### Exercise description
Everything in the listing below from the line containing "Protein AF-E8LF47-F1 (afdb_monomer_lite)" through the line containing "IPR014347 Tautomerase/MIF superfamily [SSF55331]" must be repeated exactly; the remaining lines are not wanted.

### Data under study
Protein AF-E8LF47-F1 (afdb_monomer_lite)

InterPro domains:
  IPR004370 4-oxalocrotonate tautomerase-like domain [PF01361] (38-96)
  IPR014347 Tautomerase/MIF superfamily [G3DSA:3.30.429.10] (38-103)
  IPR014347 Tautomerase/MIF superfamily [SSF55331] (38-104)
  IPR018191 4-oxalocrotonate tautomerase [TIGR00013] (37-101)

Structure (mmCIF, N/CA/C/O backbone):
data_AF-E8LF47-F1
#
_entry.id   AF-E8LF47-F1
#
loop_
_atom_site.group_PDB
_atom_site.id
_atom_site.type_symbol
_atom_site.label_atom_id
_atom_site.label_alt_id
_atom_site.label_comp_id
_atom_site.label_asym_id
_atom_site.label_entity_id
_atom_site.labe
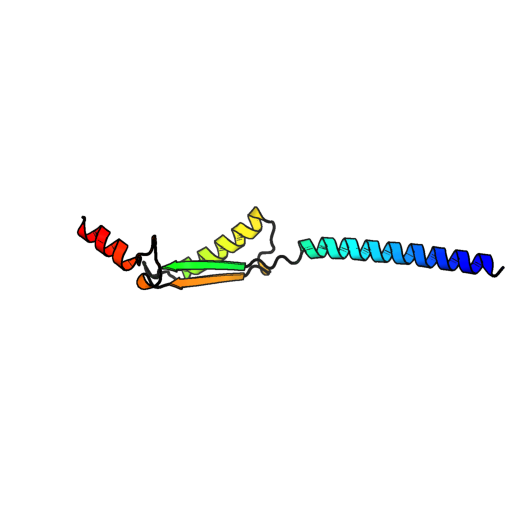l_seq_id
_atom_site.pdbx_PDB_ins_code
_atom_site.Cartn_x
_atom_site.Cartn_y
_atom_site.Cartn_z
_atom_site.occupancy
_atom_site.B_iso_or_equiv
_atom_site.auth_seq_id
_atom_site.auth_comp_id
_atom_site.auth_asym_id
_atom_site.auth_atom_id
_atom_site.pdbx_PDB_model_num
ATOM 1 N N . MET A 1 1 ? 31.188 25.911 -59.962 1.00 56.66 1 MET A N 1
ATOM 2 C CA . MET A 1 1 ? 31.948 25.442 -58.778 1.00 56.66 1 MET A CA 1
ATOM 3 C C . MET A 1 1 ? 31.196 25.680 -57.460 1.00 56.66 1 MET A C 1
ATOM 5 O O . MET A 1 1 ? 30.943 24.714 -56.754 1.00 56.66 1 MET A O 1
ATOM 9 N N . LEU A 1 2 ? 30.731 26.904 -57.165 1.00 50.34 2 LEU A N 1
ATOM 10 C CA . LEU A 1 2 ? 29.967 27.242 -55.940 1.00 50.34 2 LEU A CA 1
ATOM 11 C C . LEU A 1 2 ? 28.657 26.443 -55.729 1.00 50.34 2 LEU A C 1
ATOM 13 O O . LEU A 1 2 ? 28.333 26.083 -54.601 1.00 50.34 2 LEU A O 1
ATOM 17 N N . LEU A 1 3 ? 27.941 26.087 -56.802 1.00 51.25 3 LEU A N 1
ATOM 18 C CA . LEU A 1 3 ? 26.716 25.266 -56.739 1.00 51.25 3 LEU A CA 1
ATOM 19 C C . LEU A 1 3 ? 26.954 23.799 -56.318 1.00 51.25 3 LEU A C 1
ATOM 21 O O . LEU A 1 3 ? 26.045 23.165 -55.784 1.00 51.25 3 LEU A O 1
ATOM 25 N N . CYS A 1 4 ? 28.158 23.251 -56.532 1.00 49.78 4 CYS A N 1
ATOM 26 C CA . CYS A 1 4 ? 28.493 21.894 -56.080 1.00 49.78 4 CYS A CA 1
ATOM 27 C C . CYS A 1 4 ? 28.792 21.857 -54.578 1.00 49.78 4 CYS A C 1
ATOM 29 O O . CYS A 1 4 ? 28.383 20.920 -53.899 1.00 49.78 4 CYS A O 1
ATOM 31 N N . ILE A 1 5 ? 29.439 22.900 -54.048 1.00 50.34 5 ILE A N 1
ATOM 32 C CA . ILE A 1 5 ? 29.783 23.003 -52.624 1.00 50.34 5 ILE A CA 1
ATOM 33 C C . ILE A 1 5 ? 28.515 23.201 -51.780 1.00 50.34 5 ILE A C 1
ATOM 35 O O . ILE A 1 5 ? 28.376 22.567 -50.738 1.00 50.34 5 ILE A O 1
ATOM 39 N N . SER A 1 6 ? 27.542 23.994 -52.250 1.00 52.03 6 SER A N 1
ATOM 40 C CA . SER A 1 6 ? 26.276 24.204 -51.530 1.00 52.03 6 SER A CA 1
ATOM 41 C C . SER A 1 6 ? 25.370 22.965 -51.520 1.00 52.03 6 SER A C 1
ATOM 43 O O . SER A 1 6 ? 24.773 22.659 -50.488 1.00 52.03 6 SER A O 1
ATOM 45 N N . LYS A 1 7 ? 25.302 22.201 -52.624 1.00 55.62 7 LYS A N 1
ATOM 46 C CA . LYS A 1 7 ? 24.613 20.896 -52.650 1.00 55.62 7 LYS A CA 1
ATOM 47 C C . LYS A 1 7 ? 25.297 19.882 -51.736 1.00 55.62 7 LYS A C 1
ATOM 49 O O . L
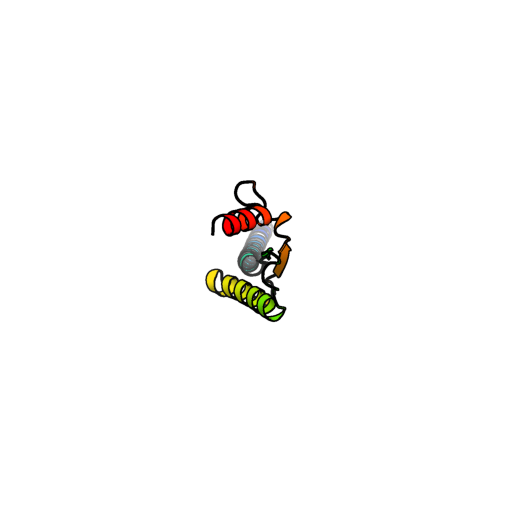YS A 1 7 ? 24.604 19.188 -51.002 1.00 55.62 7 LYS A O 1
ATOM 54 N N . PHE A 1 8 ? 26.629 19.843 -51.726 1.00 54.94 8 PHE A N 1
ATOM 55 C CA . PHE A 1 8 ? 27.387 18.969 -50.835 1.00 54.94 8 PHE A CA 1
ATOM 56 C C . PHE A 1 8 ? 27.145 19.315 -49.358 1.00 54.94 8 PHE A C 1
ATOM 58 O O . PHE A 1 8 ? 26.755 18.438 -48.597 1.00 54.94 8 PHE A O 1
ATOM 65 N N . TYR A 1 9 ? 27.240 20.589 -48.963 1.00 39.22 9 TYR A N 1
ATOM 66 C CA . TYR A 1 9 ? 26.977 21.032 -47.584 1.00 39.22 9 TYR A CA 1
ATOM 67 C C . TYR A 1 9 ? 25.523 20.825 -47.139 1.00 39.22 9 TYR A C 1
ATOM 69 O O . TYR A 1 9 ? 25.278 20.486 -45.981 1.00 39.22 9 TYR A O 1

* * *

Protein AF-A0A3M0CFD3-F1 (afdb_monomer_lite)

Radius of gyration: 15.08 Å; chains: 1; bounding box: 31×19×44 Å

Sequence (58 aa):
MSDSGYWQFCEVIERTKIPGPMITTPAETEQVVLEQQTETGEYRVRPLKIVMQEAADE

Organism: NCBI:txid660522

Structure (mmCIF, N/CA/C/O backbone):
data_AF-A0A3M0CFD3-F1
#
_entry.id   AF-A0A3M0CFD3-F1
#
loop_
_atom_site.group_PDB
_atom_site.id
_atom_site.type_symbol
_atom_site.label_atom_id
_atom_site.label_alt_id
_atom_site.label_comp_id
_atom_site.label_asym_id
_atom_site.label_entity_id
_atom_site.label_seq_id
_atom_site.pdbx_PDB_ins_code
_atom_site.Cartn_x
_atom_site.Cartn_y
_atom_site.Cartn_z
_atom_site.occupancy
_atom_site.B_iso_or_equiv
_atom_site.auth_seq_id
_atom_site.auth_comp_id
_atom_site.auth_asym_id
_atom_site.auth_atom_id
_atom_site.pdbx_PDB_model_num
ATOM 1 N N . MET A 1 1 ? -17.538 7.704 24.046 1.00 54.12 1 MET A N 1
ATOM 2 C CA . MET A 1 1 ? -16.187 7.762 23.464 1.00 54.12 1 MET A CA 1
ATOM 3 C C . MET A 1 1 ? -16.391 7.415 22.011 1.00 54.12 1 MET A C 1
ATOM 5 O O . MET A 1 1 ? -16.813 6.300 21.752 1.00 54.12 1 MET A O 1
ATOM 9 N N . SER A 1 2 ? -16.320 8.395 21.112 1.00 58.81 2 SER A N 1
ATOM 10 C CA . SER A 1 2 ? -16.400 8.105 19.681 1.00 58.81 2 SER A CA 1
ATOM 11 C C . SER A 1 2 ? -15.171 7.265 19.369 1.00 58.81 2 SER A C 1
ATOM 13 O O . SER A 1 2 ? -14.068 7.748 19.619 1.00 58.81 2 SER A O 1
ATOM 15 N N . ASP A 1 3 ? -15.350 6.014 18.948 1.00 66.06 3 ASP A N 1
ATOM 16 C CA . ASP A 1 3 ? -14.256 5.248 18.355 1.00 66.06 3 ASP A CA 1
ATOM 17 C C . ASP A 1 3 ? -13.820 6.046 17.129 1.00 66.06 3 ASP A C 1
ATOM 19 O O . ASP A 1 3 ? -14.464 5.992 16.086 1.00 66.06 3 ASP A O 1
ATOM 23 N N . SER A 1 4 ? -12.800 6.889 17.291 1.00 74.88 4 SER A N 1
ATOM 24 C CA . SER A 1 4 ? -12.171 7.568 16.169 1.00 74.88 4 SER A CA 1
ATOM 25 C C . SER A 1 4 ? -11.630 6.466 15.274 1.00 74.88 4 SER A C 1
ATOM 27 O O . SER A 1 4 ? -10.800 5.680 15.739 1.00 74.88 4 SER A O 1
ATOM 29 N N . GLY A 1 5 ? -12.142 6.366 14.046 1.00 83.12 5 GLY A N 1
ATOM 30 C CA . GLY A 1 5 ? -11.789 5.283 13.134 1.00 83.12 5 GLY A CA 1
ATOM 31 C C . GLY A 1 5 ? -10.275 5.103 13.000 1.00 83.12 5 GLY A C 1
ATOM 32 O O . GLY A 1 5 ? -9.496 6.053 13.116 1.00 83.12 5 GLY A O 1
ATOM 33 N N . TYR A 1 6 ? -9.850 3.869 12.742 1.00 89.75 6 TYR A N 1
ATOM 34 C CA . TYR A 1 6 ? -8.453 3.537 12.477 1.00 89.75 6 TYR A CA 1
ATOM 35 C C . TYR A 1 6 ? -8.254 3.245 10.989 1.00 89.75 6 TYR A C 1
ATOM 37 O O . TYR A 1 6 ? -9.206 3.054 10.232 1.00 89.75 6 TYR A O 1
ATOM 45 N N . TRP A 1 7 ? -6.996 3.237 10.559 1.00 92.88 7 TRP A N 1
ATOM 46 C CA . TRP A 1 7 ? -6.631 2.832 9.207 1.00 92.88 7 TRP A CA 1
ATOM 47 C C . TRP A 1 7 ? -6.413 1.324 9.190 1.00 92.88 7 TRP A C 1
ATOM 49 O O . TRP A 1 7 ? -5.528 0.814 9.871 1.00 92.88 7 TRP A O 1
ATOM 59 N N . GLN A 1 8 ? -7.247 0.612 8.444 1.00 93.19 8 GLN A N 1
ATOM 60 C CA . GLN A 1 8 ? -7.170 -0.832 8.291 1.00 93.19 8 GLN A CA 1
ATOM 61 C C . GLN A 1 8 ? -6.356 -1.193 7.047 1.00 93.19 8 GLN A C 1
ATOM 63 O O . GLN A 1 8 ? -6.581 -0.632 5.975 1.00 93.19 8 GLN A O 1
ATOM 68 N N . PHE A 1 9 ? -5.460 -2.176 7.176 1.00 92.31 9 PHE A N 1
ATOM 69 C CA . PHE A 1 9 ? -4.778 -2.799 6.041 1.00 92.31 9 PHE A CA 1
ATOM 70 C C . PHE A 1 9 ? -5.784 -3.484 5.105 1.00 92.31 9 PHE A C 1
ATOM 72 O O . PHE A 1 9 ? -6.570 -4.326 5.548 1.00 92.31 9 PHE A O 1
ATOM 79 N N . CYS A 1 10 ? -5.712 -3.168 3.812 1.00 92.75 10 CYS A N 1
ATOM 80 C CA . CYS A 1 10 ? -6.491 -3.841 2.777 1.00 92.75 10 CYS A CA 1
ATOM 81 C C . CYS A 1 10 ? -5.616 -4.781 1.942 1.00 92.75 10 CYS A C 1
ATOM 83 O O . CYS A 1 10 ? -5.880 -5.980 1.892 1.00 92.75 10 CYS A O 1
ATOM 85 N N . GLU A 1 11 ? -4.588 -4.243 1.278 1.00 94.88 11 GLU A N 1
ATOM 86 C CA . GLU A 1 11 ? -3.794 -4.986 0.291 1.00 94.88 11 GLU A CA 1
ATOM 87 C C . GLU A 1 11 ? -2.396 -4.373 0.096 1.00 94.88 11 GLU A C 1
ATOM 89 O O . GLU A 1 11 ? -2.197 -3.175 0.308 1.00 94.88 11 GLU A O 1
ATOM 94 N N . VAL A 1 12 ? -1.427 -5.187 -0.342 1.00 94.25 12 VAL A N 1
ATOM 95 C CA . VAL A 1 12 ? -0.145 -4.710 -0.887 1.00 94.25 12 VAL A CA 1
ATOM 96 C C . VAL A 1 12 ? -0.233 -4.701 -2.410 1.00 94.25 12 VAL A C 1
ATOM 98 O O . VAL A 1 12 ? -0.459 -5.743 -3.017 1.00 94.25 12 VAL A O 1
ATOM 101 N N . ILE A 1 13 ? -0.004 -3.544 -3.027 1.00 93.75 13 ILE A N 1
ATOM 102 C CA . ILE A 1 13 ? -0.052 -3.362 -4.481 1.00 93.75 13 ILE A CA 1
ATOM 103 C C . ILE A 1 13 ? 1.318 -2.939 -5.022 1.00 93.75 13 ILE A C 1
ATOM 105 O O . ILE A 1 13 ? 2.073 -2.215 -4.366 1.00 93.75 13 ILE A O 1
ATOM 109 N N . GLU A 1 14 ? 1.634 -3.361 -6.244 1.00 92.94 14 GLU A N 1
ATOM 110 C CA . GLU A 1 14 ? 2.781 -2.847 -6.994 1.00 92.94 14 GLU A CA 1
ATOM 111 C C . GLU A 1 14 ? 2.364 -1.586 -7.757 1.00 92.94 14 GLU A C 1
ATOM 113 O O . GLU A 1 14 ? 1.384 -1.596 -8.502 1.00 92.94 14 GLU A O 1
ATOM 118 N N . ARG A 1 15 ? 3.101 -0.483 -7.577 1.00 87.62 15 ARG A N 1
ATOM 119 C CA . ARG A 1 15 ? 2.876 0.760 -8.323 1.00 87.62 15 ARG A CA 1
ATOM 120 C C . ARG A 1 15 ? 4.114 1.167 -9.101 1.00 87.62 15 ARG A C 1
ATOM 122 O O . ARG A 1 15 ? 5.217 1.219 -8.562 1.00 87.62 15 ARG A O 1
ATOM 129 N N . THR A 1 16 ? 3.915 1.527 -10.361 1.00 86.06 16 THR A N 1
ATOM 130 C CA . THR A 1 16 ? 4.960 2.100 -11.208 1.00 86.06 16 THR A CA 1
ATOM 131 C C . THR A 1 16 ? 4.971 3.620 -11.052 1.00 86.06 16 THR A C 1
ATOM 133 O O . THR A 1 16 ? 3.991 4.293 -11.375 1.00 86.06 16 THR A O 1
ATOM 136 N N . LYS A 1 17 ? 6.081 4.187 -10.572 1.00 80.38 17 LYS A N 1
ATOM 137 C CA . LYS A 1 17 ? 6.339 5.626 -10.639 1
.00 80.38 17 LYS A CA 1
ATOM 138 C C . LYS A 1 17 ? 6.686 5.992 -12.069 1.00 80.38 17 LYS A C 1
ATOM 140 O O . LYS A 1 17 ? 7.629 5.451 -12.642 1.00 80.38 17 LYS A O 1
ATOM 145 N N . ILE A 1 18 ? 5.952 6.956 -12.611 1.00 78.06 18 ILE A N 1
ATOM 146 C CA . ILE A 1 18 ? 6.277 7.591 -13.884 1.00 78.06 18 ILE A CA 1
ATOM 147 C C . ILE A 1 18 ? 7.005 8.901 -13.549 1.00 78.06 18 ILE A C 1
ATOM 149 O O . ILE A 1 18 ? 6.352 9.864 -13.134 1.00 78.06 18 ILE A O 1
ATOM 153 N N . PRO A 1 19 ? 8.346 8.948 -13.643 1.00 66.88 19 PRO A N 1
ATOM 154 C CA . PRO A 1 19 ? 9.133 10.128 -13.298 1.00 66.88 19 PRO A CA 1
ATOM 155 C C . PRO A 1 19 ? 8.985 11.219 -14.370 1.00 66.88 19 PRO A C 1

### Solved problem
Protein AF-E8LF47-F1 (afdb_monomer_lite)

InterPro domains:
  IPR004370 4-oxalocrotonate tautomerase-like domain [PF01361] (38-96)
  IPR014347 Tautomerase/MIF superfamily [G3DSA:3.30.429.10] (38-103)
  IPR014347 Tautomerase/MIF superfamily [SSF55331] (38-104)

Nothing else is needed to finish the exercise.